The Holiday

storytelling
Recollection

My cousins and I stood on the concrete patio that was used to gut and scale salmon outside my grandparents house on a holiday that I do not recall. A few remaining scales glistened below our feet before the sun ducked behind the incoming clouds. We were grouped together at the door because an aunt or uncle had called us over to share a special treat for playing outside while grownups sat inside and visited. There were fifteen of us.

We played in their yard. The chickens clucked in their henhouse. A big dog was taking a nap in the sun on their back deck and the little dogs mirrored him on the other side of the sliding glass door. In the Spring gooseberries would grow and grandmother’s snapdragons would be forced to confront each other. From the end of the grassy yard we could see the mountains abruptly ascending on the other side of the river.

On the patio, we jumped and waited excitedly, to get our treats. Our heads bobbed up and down like smolts preparing for a journey to the ocean. The sky grew dark and the clouds gathered to warn of rain. A lightning bolt ripped through the crisp air. It flashed in between the carport, where the dry winter wood was stored, and our group. The surprise gave us energy that superseded the sugar we had originally gathered to receive. If we feared our closeness to death, it did not show on our faces.

Legend

Tacoma was a brave fisherman who had married Olympia after her first husband died. He and Olympia never had biological children together but they adopted one, and had about thirty children combined before they had met. Most of them had grown and had their own children. There were eighty-two grandchildren. Tacoma still fished, despite his years on the earth. Many of his and Olympia’s children spent time fishing with him. Sometimes he fished on the big river from a boat with nets that were held up with buoys. Sometimes he perched on scaffolding fastened to the cliffs of the small river to fish. The small river contorted about in twists and turns, and collided over sharp rocks. When the salmon spawned, they thrashed up the small mountain river to find their birthplace. Tacoma had climbed down over the cliffs and to a pulley that hung a box about forty yards over the dangerous rapids. He and his dachshund climbed into this box, and pulled themselves through the air. They then scaled the side of a mountain to arrive at the wooden scaffolding. He stopped to remember his brother, and his youngest stepson. The salmon jumped in frenzied hypnosis below with no concept of their impending death. Tacoma lowered a long pole into the water, with a net that he had made himself, at the end. He carefully pulled up a beautiful, large salmon. It slipped and flipped inside the net. Its strength tore a hole that Tacoma would repair later. He crossed the river again the same treacherous way he arrived. He and Olympia prepared the Salmon for their family. While he was away, Olympia was told by a small Gray Jay that she would become the spirit of a mountain soon. She wanted to ensure comfort for her husband, and their family throughout the year of grieving. They buried her on a mountaintop, overlooking the great river. Each time Tacoma and the children, grandchildren, and great-grandchildren ate the salmon, they remembered their grandmother on the mountain.

Perception

They bark and yap loudly to greet us at the door. These little dogs keep them company after the family disperses. My plate is full. Huckleberry pie, cranberry sauce, stuffing, and salmon. The couch is covered in a rainbow of granny squares. I wonder if my wife and I will have dogs when we grow old. Then I wonder who they’ll greet.

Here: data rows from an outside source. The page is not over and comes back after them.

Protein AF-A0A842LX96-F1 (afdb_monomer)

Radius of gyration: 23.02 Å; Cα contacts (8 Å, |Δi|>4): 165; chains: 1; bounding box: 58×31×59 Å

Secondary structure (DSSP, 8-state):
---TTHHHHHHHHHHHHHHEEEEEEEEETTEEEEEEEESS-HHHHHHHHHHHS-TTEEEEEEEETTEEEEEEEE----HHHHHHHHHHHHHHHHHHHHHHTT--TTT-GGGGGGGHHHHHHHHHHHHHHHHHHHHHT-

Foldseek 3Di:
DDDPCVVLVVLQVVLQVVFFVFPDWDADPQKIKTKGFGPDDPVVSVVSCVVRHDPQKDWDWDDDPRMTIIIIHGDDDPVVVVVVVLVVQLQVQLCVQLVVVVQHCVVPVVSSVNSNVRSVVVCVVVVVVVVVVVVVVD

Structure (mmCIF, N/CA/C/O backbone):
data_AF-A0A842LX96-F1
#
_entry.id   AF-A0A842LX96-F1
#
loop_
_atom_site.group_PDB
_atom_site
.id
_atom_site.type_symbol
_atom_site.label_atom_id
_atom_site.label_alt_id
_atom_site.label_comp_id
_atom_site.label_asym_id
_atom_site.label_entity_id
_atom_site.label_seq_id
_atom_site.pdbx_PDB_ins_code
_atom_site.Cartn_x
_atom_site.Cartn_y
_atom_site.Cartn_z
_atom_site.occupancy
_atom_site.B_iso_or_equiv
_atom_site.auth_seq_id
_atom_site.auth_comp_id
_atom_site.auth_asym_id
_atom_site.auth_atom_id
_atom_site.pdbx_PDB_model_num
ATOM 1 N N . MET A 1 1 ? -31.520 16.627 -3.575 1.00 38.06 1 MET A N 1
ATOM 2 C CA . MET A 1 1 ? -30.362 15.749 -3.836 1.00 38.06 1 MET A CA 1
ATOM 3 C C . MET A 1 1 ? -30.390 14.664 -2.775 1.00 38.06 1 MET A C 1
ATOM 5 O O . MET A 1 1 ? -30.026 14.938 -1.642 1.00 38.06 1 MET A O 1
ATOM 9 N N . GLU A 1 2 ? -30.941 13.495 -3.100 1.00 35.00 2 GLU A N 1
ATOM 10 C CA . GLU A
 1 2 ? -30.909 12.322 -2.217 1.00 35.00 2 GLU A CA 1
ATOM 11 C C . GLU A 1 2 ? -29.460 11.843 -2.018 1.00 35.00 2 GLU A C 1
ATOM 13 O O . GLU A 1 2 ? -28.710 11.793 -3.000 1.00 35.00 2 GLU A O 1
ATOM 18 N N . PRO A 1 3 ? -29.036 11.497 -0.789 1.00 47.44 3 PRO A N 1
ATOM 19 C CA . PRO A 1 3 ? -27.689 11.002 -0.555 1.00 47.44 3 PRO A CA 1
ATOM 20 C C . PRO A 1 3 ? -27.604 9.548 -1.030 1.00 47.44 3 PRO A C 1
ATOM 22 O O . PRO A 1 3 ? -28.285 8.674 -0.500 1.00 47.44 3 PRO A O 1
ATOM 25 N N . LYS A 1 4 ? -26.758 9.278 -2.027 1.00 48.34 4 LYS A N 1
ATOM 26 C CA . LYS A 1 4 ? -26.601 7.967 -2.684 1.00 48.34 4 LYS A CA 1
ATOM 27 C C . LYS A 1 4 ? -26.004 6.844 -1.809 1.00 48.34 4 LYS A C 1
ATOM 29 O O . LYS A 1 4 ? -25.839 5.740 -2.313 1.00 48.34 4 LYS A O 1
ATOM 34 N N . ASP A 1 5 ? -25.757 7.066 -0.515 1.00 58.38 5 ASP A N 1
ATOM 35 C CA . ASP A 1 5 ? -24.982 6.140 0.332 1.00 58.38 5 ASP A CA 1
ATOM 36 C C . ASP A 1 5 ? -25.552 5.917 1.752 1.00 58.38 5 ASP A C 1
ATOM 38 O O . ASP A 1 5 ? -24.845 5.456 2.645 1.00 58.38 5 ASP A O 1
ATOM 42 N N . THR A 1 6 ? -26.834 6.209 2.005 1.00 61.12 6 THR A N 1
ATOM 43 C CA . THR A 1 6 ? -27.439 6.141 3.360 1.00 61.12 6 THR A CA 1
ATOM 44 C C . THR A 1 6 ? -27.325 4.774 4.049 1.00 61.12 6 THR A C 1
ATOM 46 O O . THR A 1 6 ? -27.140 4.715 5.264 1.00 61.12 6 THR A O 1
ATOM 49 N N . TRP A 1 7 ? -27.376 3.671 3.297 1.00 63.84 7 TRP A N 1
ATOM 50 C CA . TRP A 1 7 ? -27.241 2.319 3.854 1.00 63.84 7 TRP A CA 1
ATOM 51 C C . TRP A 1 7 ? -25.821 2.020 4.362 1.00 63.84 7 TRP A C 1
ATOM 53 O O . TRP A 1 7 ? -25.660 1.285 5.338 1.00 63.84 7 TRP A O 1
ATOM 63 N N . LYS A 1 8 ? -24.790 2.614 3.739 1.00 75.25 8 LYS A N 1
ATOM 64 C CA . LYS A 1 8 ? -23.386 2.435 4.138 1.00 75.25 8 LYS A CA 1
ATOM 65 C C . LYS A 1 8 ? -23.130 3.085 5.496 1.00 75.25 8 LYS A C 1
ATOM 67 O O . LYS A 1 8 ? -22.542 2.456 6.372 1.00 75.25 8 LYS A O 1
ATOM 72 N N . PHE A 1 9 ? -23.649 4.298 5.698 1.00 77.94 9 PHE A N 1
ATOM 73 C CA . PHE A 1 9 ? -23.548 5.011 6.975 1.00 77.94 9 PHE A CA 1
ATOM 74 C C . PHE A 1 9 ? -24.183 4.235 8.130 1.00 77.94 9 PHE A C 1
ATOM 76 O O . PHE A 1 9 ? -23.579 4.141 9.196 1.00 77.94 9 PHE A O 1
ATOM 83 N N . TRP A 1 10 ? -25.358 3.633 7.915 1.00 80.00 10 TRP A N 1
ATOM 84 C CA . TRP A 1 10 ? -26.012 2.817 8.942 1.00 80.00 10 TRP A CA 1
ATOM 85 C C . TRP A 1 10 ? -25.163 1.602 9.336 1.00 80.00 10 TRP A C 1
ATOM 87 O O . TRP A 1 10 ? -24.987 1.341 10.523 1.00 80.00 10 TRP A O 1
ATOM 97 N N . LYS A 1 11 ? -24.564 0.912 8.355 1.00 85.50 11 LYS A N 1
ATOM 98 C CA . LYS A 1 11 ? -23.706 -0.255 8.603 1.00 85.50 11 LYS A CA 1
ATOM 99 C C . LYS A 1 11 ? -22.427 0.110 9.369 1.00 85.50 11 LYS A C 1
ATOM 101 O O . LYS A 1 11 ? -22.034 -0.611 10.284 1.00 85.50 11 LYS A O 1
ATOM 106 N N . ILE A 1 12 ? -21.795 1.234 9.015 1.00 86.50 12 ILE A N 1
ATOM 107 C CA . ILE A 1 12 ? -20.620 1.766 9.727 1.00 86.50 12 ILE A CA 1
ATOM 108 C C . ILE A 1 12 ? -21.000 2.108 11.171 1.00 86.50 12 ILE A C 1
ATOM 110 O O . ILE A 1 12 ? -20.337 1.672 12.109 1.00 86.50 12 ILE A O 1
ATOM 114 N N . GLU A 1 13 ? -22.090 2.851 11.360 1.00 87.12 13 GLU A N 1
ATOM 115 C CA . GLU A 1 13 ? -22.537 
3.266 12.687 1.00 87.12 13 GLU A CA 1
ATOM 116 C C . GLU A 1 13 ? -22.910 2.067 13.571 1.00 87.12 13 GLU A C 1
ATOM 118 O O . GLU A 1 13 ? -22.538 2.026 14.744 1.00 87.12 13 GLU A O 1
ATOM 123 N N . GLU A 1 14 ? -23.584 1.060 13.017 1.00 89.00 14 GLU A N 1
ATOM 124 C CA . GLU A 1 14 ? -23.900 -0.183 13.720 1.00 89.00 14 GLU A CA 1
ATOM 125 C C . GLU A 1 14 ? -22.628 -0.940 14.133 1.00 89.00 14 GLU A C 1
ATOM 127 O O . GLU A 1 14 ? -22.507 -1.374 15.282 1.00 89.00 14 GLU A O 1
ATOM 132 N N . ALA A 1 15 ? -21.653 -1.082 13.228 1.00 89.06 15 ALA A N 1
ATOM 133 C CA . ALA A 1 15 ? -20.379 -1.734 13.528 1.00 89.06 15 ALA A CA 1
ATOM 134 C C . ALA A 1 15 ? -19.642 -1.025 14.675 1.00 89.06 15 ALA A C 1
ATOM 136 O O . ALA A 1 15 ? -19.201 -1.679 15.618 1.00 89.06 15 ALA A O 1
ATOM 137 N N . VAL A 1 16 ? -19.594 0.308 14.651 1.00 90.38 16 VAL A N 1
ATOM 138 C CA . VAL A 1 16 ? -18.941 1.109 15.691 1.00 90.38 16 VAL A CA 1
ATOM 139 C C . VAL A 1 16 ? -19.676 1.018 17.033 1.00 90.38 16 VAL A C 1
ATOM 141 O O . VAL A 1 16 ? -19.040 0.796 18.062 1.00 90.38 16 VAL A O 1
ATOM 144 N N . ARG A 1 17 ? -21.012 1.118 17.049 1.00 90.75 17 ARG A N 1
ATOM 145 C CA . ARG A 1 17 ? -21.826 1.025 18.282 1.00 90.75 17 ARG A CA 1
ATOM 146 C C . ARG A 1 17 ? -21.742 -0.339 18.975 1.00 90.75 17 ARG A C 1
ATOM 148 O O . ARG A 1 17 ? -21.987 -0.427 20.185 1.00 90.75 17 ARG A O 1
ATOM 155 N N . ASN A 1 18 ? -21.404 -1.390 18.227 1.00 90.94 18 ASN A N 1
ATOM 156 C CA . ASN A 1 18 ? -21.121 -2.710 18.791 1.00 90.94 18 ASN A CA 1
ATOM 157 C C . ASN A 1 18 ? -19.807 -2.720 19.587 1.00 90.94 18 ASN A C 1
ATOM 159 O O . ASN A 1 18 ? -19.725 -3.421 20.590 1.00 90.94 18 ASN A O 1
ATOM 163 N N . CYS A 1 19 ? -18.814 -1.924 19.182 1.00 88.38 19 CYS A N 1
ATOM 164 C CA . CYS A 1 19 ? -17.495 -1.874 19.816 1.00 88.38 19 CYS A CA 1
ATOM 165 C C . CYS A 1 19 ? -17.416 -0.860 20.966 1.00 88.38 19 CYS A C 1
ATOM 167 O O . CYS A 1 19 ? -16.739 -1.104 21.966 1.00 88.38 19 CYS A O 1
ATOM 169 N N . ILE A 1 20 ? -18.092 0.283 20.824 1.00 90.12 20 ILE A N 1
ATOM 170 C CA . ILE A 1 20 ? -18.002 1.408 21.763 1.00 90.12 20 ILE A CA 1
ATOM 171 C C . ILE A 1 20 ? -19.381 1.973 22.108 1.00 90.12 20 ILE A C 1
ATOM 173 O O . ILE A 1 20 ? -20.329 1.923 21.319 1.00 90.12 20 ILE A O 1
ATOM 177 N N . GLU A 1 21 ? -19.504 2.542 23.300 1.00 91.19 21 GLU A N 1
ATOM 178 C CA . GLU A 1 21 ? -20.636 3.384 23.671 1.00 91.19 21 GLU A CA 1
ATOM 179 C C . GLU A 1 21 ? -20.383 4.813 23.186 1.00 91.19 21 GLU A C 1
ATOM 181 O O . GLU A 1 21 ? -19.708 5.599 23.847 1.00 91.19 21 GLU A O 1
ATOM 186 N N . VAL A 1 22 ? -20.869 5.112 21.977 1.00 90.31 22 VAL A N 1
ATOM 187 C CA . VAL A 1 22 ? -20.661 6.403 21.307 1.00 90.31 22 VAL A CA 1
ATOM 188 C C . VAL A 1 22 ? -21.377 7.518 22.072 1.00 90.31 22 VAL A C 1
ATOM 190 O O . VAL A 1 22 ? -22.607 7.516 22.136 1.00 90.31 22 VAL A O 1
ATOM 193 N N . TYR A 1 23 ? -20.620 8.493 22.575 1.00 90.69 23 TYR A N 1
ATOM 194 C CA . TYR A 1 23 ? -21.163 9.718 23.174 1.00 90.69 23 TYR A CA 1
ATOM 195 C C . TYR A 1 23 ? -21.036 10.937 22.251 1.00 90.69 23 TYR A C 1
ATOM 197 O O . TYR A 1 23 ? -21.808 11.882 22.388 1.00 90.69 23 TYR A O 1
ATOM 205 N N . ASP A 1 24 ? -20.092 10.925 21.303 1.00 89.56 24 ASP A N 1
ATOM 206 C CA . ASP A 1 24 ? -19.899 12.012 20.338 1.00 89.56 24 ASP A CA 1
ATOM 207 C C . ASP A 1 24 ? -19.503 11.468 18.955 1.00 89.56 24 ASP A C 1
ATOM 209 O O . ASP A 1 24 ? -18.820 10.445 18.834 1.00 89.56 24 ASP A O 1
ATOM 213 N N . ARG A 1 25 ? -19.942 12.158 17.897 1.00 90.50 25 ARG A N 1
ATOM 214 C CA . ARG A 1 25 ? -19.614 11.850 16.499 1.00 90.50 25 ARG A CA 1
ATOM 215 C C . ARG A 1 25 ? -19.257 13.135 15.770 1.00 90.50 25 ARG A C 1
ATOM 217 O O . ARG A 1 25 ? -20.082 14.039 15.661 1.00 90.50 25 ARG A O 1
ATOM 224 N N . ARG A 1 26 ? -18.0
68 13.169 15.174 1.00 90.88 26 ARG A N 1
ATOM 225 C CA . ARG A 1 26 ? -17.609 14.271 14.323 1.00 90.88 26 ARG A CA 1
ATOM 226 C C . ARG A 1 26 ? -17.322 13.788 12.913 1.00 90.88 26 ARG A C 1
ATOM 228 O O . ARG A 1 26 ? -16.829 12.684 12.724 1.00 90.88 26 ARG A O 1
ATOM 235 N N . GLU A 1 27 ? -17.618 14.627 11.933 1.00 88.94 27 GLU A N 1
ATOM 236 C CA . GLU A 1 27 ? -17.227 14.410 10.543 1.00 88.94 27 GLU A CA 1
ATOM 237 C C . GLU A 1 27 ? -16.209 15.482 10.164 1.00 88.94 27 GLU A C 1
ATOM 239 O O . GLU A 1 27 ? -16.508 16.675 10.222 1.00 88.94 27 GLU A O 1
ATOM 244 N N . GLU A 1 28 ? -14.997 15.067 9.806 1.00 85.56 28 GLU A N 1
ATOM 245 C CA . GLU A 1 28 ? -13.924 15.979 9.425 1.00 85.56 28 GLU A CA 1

I wrote this for a class. The assignment was to mimic a book we had to read by N. Scott Momaday called The Way to Rainy Mountain. If you can’t tell, the first part is a personal recollection, the second is like a legend, and the third is written in the perception of my father. There are usually parallels in Momaday’s writing that link these three together. This is all loosely based on some events and people in my family-but it is definitely fictional. This style makes it easy to reflect on and tie together death and life. In this particular story I’ve used the life cycles of salmon to mimic generations of my family.